In the realm of distributed messaging systems, Apache Kafka and Apache Pulsar stand out as popular choices for high-throughput, real-time data streaming. While both platforms excel in their respective capabilities, Pulsar has garnered attention for its remarkable speed.
This may be surprising given that the architecture of Pulsar is more sophisticated, notably involving the presence of an extra network hop between multiple layers. And yet, despite the presence of a network, Pulsar can outperform Kafka in terms of performance. This article explains how this is possible.
Understanding the Architectural Differences
To comprehend the disparities in performance, it is crucial to examine the architectural variances between Pulsar and Kafka.
Apache Kafka operates on a three-tier architecture with the presence of Application Clients, Kafka Brokers and ZooKeeper.
Kafka Producer and Consumer clients connect directly to Kafka brokers for reads and writes. Zookeeper serves as the metadata layer providing partition ownership and leader election, which doesn’t directly serve in the critical read or write path.

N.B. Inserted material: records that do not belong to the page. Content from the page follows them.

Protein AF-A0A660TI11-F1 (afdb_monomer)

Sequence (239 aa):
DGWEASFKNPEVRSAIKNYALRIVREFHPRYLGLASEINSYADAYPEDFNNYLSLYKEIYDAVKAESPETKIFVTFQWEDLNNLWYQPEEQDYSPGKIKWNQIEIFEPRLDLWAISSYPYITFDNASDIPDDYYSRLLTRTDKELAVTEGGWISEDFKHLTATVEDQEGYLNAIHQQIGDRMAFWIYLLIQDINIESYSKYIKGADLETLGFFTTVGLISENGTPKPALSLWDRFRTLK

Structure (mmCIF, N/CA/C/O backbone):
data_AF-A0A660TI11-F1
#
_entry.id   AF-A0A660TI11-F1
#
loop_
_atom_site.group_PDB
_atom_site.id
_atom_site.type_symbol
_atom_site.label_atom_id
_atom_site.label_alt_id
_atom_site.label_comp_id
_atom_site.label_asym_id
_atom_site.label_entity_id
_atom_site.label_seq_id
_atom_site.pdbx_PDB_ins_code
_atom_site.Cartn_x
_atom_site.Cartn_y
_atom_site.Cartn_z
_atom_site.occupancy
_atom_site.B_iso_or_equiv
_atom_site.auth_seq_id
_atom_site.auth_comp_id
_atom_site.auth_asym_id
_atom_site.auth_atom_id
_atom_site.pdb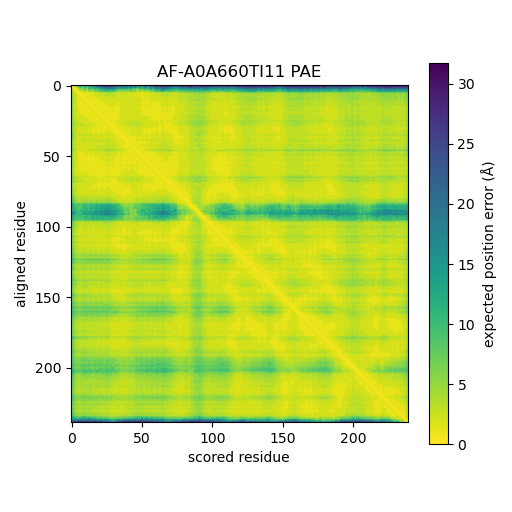x_PDB_model_num
ATOM 1 N N . ASP A 1 1 ? -4.634 28.977 19.392 1.00 50.94 1 ASP A N 1
ATOM 2 C CA . ASP A 1 1 ? -3.402 28.399 19.967 1.00 50.94 1 ASP A CA 1
ATOM 3 C C . ASP A 1 1 ? -3.781 27.364 21.012 1.00 50.94 1 ASP A C 1
ATOM 5 O O . ASP A 1 1 ? -4.490 27.712 21.947 1.00 50.94 1 ASP A O 1
ATOM 9 N N . GLY A 1 2 ? -3.437 26.090 20.789 1.00 66.19 2 GLY A N 1
ATOM 10 C CA . GLY A 1 2 ? -3.873 24.964 21.639 1.00 66.19 2 GLY A CA 1
ATOM 11 C C . GLY A 1 2 ? -4.309 23.691 20.898 1.00 66.19 2 GLY A C 1
ATOM 12 O O . GLY A 1 2 ? -4.834 22.783 21.530 1.00 66.19 2 GLY A O 1
ATOM 13 N N . TRP A 1 3 ? -4.124 23.614 19.577 1.00 69.88 3 TRP A N 1
ATOM 14 C CA . TRP A 1 3 ? -4.389 22.391 18.818 1.00 69.88 3 TRP A CA 1
ATOM 15 C C . TRP A 1 3 ? -3.182 21.447 18.896 1.00 69.88 3 TRP A C 1
ATOM 17 O O . TRP A 1 3 ? -2.064 21.851 18.580 1.00 69.88 3 TRP A O 1
ATOM 27 N N . GLU A 1 4 ? -3.419 20.209 19.328 1.00 84.88 4 GLU A N 1
ATOM 28 C CA . GLU A 1 4 ? -2.422 19.137 19.397 1.00 84.88 4 GLU A CA 1
ATOM 29 C C . GLU A 1 4 ? -2.705 18.112 18.293 1.00 84.88 4 GLU A C 1
ATOM 31 O O . GLU A 1 4 ? -3.795 17.527 18.250 1.00 84.88 4 GLU A O 1
ATOM 36 N N . ALA A 1 5 ? -1.722 17.898 17.414 1.00 87.81 5 ALA A N 1
ATOM 37 C CA . ALA A 1 5 ? -1.749 16.907 16.339 1.00 87.81 5 ALA A CA 1
ATOM 38 C C . ALA A 1 5 ? -1.487 15.492 16.889 1.00 87.81 5 ALA A C 1
ATOM 40 O O . ALA A 1 5 ? -0.486 14.866 16.557 1.00 87.81 5 ALA A O 1
ATOM 41 N N . SER A 1 6 ? -2.363 15.021 17.777 1.00 94.50 6 SER A N 1
ATOM 42 C CA . SER A 1 6 ? -2.240 13.725 18.451 1.00 94.50 6 SER A CA 1
ATOM 43 C C . SER A 1 6 ? -3.558 12.960 18.427 1.00 94.50 6 SER A C 1
ATOM 45 O O . SER A 1 6 ? -4.639 13.536 18.587 1.00 94.50 6 SER A O 1
ATOM 47 N N . PHE A 1 7 ? -3.481 11.634 18.327 1.00 96.88 7 PHE A N 1
ATOM 48 C CA . PHE A 1 7 ? -4.636 10.744 18.459 1.00 96.88 7 PHE A CA 1
ATOM 49 C C . PHE A 1 7 ? -5.173 10.634 19.894 1.00 96.88 7 PHE A C 1
ATOM 51 O O . PHE A 1 7 ? -6.214 10.004 20.115 1.00 96.88 7 PHE A O 1
ATOM 58 N N . LYS A 1 8 ? -4.510 11.249 20.880 1.00 96.12 8 LYS A N 1
ATOM 59 C CA . LYS A 1 8 ? -5.046 11.473 22.231 1.00 96.12 8 LYS A CA 1
ATOM 60 C C . LYS A 1 8 ? -6.106 12.574 22.253 1.00 96.12 8 LYS A C 1
ATOM 62 O O . LYS A 1 8 ? -6.991 12.554 23.109 1.00 96.12 8 LYS A O 1
ATOM 67 N N . ASN A 1 9 ? -6.032 13.527 21.323 1.00 96.25 9 ASN A N 1
ATOM 68 C CA . ASN A 1 9 ? -6.940 14.664 21.270 1.00 96.25 9 ASN A CA 1
ATOM 69 C C . ASN A 1 9 ? -8.373 14.194 20.926 1.00 96.25 9 ASN A C 1
ATOM 71 O O . ASN A 1 9 ? -8.598 13.648 19.841 1.00 96.25 9 ASN A O 1
ATOM 75 N N . PRO A 1 10 ? -9.372 14.414 21.804 1.00 95.88 10 PRO A N 1
ATOM 76 C CA . PRO A 1 10 ? -10.735 13.927 21.592 1.00 95.88 10 PRO A CA 1
ATOM 77 C C . PRO A 1 10 ? -11.412 14.520 20.349 1.00 95.88 10 PRO A C 1
ATOM 79 O O . PRO A 1 10 ? -12.268 13.859 19.754 1.00 95.88 10 PRO A O 1
ATOM 82 N N . GLU A 1 11 ? -11.032 15.727 19.925 1.00 95.56 11 GLU A N 1
ATOM 83 C CA . GLU A 1 11 ? -11.569 16.347 18.710 1.00 95.56 11 GLU A CA 1
ATOM 84 C C . GLU A 1 11 ? -11.051 15.639 17.452 1.00 95.56 11 GLU A C 1
ATOM 86 O O . GLU A 1 11 ? -11.844 15.315 16.568 1.00 95.56 11 GLU A O 1
ATOM 91 N N . VAL A 1 12 ? -9.754 15.302 17.409 1.00 95.81 12 VAL A N 1
ATOM 92 C CA . VAL A 1 12 ? -9.137 14.528 16.314 1.00 95.81 12 VAL A CA 1
ATOM 93 C C . VAL A 1 12 ? -9.777 13.144 16.218 1.00 95.81 12 VAL A C 1
ATOM 95 O O . VAL A 1 12 ? -10.233 12.740 15.148 1.00 95.81 12 VAL A O 1
ATOM 98 N N . ARG A 1 13 ? -9.895 12.443 17.352 1.00 97.31 13 ARG A N 1
ATOM 99 C CA . ARG A 1 13 ? -10.547 11.125 17.426 1.00 97.31 13 ARG A CA 1
ATOM 100 C C . ARG A 1 13 ? -11.976 11.168 16.895 1.00 97.31 13 ARG A C 1
ATOM 102 O O . ARG A 1 13 ? -12.360 10.342 16.068 1.00 97.31 13 ARG A O 1
ATOM 109 N N . SER A 1 14 ? -12.751 12.154 17.350 1.00 97.75 14 SER A N 1
ATOM 110 C CA . SER A 1 14 ? -14.145 12.332 16.935 1.00 97.75 14 SER A CA 1
ATOM 111 C C . SER A 1 14 ? -14.249 12.636 15.444 1.00 97.75 14 SER A C 1
ATOM 113 O O . SER A 1 14 ? -15.091 12.053 14.764 1.00 97.75 14 SER A O 1
ATOM 115 N N . ALA A 1 15 ? -13.386 13.507 14.917 1.00 97.31 15 ALA A N 1
ATOM 116 C CA . ALA A 1 15 ? -13.375 13.861 13.503 1.00 97.31 15 ALA A CA 1
ATOM 117 C C . ALA A 1 15 ? -13.090 12.643 12.611 1.00 97.31 15 ALA A C 1
ATOM 119 O O . ALA A 1 15 ? -13.863 12.369 11.693 1.00 97.31 15 ALA A O 1
ATOM 120 N N . ILE A 1 16 ? -12.044 11.871 12.919 1.00 97.88 16 ILE A N 1
ATOM 121 C CA . ILE A 1 16 ? -11.657 10.687 12.136 1.00 97.88 16 ILE A CA 1
ATOM 122 C C . ILE A 1 16 ? -12.747 9.616 12.198 1.00 97.88 16 ILE A C 1
ATOM 124 O O . ILE A 1 16 ? -13.173 9.112 11.158 1.00 97.88 16 ILE A O 1
ATOM 128 N N . LYS A 1 17 ? -13.259 9.307 13.396 1.00 98.69 17 LYS A N 1
ATOM 129 C CA . LYS A 1 17 ? -14.334 8.320 13.563 1.00 98.69 17 LYS A CA 1
ATOM 130 C C . LYS A 1 17 ? -15.594 8.715 12.797 1.00 98.69 17 LYS A C 1
ATOM 132 O O . LYS A 1 17 ? -16.164 7.890 12.085 1.00 98.69 17 LYS A O 1
ATOM 137 N N . ASN A 1 18 ? -16.024 9.970 12.918 1.00 98.69 18 ASN A N 1
ATOM 138 C CA . ASN A 1 18 ? -17.218 10.455 12.229 1.00 98.69 18 ASN A CA 1
ATOM 139 C C . ASN A 1 18 ? -17.035 10.453 10.710 1.00 98.69 18 ASN A C 1
ATOM 141 O O . ASN A 1 18 ? -17.977 10.123 9.991 1.00 98.69 18 ASN A O 1
ATOM 145 N N . TYR A 1 19 ? -15.837 10.780 10.219 1.00 98.56 19 TYR A N 1
ATOM 146 C CA . TYR A 1 19 ? -15.533 10.717 8.794 1.00 98.56 19 TYR A CA 1
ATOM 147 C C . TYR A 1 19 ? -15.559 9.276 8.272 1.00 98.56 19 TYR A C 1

Additionally, by utilizing Kraft in a Kafka cluster, the traditional need for Zookeeper nodes could be eliminated in Kafka, resulting in a two-tier architecture.

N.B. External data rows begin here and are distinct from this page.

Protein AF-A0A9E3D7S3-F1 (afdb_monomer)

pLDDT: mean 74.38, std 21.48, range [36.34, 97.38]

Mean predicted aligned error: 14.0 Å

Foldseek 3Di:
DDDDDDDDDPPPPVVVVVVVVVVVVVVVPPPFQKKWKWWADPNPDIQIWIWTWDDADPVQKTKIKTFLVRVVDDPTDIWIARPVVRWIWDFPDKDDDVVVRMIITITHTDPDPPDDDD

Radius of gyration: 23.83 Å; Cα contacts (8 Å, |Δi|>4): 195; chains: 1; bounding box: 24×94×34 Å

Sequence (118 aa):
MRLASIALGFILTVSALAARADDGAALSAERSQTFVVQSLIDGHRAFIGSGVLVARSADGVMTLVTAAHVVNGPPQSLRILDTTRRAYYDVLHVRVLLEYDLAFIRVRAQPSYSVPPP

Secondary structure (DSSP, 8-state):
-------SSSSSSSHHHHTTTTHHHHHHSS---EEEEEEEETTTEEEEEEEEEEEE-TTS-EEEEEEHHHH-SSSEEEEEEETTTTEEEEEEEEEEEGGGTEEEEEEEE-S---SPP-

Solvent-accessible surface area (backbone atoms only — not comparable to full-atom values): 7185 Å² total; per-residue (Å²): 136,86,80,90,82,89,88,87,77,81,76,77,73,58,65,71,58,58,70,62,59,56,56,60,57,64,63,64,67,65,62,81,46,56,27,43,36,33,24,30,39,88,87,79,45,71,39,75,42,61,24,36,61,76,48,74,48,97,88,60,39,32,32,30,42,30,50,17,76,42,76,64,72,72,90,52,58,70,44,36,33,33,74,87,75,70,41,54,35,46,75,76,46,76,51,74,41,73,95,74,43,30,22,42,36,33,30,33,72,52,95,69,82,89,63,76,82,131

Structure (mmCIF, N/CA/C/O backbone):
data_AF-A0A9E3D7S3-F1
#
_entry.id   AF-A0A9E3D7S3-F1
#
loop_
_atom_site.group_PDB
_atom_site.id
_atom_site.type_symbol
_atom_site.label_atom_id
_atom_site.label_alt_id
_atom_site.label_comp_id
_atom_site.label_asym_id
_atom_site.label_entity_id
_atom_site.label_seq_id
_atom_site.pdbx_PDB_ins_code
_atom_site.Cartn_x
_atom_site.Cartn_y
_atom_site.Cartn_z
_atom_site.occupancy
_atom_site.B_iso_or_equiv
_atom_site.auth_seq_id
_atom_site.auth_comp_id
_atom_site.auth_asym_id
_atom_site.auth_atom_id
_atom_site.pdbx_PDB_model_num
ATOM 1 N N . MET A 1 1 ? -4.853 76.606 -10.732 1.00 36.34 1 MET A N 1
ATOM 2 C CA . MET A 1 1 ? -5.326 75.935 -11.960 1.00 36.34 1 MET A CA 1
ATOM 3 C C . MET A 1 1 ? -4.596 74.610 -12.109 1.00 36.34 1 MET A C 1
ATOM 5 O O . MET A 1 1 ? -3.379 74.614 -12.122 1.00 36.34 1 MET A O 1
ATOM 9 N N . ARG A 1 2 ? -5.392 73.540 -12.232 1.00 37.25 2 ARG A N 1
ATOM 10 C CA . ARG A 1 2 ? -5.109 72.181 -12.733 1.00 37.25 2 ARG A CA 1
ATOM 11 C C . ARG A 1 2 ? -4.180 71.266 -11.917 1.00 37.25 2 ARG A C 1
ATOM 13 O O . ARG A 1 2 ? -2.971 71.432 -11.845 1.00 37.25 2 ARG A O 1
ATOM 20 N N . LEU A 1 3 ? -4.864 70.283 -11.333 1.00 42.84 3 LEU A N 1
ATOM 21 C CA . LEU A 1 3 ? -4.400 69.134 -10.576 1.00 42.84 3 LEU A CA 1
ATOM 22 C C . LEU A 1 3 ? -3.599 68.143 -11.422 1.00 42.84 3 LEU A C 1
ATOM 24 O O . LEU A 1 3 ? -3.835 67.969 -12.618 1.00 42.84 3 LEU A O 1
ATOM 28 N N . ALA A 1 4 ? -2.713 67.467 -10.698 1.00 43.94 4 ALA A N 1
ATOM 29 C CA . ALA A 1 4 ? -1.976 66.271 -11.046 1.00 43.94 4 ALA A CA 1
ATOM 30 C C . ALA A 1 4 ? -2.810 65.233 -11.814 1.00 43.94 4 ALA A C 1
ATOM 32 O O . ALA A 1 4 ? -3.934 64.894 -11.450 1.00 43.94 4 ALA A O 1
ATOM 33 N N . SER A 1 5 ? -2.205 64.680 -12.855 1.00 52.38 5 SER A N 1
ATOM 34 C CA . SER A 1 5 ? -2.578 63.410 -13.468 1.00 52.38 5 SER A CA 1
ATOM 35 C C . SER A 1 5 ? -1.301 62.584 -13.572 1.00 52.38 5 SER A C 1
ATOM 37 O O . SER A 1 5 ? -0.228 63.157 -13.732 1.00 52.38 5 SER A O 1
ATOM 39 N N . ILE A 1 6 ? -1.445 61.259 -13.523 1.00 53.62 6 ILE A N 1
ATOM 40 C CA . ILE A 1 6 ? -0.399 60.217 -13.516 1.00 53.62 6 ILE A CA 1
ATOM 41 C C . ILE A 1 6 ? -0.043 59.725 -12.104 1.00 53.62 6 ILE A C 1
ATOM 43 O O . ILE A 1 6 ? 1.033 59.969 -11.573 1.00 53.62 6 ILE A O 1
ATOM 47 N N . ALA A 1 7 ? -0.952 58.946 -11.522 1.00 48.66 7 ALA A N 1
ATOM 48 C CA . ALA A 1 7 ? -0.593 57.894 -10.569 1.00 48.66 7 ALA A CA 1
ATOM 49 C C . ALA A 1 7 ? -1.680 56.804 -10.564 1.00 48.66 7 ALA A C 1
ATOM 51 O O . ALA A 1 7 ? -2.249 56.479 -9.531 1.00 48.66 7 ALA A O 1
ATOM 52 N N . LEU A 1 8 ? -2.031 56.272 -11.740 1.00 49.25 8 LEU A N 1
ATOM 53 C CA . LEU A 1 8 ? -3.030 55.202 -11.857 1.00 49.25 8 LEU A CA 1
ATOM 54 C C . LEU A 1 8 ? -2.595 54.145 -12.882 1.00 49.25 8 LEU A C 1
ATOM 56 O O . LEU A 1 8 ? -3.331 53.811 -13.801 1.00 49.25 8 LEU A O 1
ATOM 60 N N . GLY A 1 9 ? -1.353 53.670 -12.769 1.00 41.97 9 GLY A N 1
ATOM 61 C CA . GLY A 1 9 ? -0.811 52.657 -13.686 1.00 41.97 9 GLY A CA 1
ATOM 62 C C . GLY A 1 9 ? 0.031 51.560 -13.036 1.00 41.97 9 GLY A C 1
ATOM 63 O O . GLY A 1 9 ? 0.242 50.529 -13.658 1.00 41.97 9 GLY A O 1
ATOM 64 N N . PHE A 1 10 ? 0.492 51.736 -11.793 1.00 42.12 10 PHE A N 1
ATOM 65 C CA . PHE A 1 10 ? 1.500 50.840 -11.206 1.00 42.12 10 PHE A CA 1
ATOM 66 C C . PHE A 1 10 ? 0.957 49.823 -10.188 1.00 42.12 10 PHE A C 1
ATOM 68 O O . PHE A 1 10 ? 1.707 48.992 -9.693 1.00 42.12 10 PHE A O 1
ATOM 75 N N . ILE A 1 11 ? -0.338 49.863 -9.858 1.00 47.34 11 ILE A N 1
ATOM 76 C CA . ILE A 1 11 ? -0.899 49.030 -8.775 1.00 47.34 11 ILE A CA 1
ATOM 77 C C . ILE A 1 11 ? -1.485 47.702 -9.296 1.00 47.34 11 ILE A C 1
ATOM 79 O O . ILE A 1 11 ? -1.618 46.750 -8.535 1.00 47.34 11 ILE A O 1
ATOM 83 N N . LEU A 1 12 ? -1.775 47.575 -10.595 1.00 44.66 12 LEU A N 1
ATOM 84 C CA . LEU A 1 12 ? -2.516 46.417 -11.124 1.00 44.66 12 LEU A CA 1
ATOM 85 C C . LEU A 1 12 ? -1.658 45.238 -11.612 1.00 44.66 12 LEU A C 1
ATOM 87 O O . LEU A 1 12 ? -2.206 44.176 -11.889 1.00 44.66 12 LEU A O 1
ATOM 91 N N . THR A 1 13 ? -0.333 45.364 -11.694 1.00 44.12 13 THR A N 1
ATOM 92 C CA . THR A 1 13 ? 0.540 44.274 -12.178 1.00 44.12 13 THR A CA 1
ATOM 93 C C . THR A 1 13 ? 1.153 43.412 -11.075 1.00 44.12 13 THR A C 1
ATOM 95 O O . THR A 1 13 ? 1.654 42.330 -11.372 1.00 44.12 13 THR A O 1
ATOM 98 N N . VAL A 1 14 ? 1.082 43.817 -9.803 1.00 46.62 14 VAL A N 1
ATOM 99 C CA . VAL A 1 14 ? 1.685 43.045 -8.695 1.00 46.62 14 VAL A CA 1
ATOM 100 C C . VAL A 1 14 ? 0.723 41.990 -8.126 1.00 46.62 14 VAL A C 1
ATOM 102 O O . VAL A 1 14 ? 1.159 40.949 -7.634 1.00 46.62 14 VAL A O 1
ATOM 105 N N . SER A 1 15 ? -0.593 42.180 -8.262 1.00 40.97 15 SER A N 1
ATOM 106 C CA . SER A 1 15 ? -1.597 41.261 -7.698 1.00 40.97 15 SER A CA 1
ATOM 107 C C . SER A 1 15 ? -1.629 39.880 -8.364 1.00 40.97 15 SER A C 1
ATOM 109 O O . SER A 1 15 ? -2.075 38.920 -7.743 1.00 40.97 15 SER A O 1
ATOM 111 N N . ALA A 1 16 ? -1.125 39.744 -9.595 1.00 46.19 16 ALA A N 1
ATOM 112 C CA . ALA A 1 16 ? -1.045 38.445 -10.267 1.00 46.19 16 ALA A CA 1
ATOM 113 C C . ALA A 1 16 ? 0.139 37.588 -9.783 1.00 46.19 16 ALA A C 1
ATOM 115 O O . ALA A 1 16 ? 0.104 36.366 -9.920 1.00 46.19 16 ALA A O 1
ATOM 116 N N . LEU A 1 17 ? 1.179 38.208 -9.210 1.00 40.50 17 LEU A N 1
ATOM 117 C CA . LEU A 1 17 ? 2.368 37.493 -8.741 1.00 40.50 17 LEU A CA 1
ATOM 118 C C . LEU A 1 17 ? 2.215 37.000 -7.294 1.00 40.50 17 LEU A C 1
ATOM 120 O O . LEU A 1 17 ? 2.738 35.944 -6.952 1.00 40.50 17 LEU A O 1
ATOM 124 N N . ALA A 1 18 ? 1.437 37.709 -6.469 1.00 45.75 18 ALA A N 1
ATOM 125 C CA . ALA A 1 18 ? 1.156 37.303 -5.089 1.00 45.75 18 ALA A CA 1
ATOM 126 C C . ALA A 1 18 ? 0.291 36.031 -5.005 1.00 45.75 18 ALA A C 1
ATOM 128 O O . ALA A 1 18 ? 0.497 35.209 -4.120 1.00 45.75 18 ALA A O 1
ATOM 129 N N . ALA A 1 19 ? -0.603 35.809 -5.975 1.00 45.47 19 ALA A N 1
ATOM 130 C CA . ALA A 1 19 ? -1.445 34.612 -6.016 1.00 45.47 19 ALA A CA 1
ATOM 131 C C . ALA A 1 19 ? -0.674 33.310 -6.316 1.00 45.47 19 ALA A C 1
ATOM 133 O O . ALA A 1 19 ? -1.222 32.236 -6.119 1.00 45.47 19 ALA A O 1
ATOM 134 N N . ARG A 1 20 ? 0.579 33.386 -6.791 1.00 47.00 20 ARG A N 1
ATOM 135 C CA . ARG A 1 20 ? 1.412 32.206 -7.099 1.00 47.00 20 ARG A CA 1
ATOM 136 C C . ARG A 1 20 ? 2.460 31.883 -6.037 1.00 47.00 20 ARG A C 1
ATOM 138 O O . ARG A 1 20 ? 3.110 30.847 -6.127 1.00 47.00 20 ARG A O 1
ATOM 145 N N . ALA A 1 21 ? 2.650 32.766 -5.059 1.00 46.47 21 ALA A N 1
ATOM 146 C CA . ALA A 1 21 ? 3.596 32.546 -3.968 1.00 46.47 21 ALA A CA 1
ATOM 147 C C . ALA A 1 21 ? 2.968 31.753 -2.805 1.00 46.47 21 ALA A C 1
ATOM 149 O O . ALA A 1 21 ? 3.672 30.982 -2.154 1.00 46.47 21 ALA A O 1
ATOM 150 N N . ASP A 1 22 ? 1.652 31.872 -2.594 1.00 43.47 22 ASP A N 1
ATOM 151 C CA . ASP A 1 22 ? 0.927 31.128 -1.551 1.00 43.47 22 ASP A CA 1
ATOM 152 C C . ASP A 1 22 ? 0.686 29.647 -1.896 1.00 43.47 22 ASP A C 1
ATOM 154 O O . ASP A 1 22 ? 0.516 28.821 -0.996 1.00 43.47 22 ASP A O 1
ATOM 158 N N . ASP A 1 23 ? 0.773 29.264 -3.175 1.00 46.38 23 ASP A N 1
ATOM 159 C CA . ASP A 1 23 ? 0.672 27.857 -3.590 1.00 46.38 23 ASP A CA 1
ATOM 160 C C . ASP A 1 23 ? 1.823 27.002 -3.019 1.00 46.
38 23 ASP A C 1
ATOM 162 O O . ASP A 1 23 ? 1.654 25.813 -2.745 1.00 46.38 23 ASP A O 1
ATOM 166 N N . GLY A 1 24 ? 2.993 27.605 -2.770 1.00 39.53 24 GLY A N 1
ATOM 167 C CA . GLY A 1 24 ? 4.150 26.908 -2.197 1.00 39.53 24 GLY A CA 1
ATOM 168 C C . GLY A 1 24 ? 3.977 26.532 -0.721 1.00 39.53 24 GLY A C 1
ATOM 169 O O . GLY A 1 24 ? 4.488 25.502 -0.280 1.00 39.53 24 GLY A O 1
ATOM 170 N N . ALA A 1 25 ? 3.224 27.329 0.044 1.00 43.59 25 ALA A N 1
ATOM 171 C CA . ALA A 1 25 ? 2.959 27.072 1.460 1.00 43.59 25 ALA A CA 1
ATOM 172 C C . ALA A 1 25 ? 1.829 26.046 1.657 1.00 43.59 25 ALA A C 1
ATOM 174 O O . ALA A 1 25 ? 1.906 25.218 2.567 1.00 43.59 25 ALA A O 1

In comparison, Apache Pulsar adopts a four-tier architecture comprising Clients, Pulsar Brokers, Apache Bookkeeper, and a configurable Metadata Store(e.g ZooKeeper, Etcd, RocksDB or Oxia). In some cases, we would even need a five-tier architecture with a Pulsar Proxy.
Pulsar Client can connect directly to Brokers to produce and consume messages as well as for topic lookup.
Pulsar proxy is an optional gateway component, which can be used when direct connections between Clients and Pulsar brokers are either infeasible or undesirable. For example, StreamNative Cloud adopts Istio in place of Pulsar Proxy to achieve high availability and performance.
Pulsar Brokers is a stateless component which serves mainly for two purposes:
Topic lookup, which tells you which topic partition is owned by which broker
Dispatcher, which transfers data and dispatch them via managed ledger by talking to Bookkeeper
Bookkeeper is simply the storage layer, similar to Kafka brokers in the sense where it persists all the data and serves reads and writes.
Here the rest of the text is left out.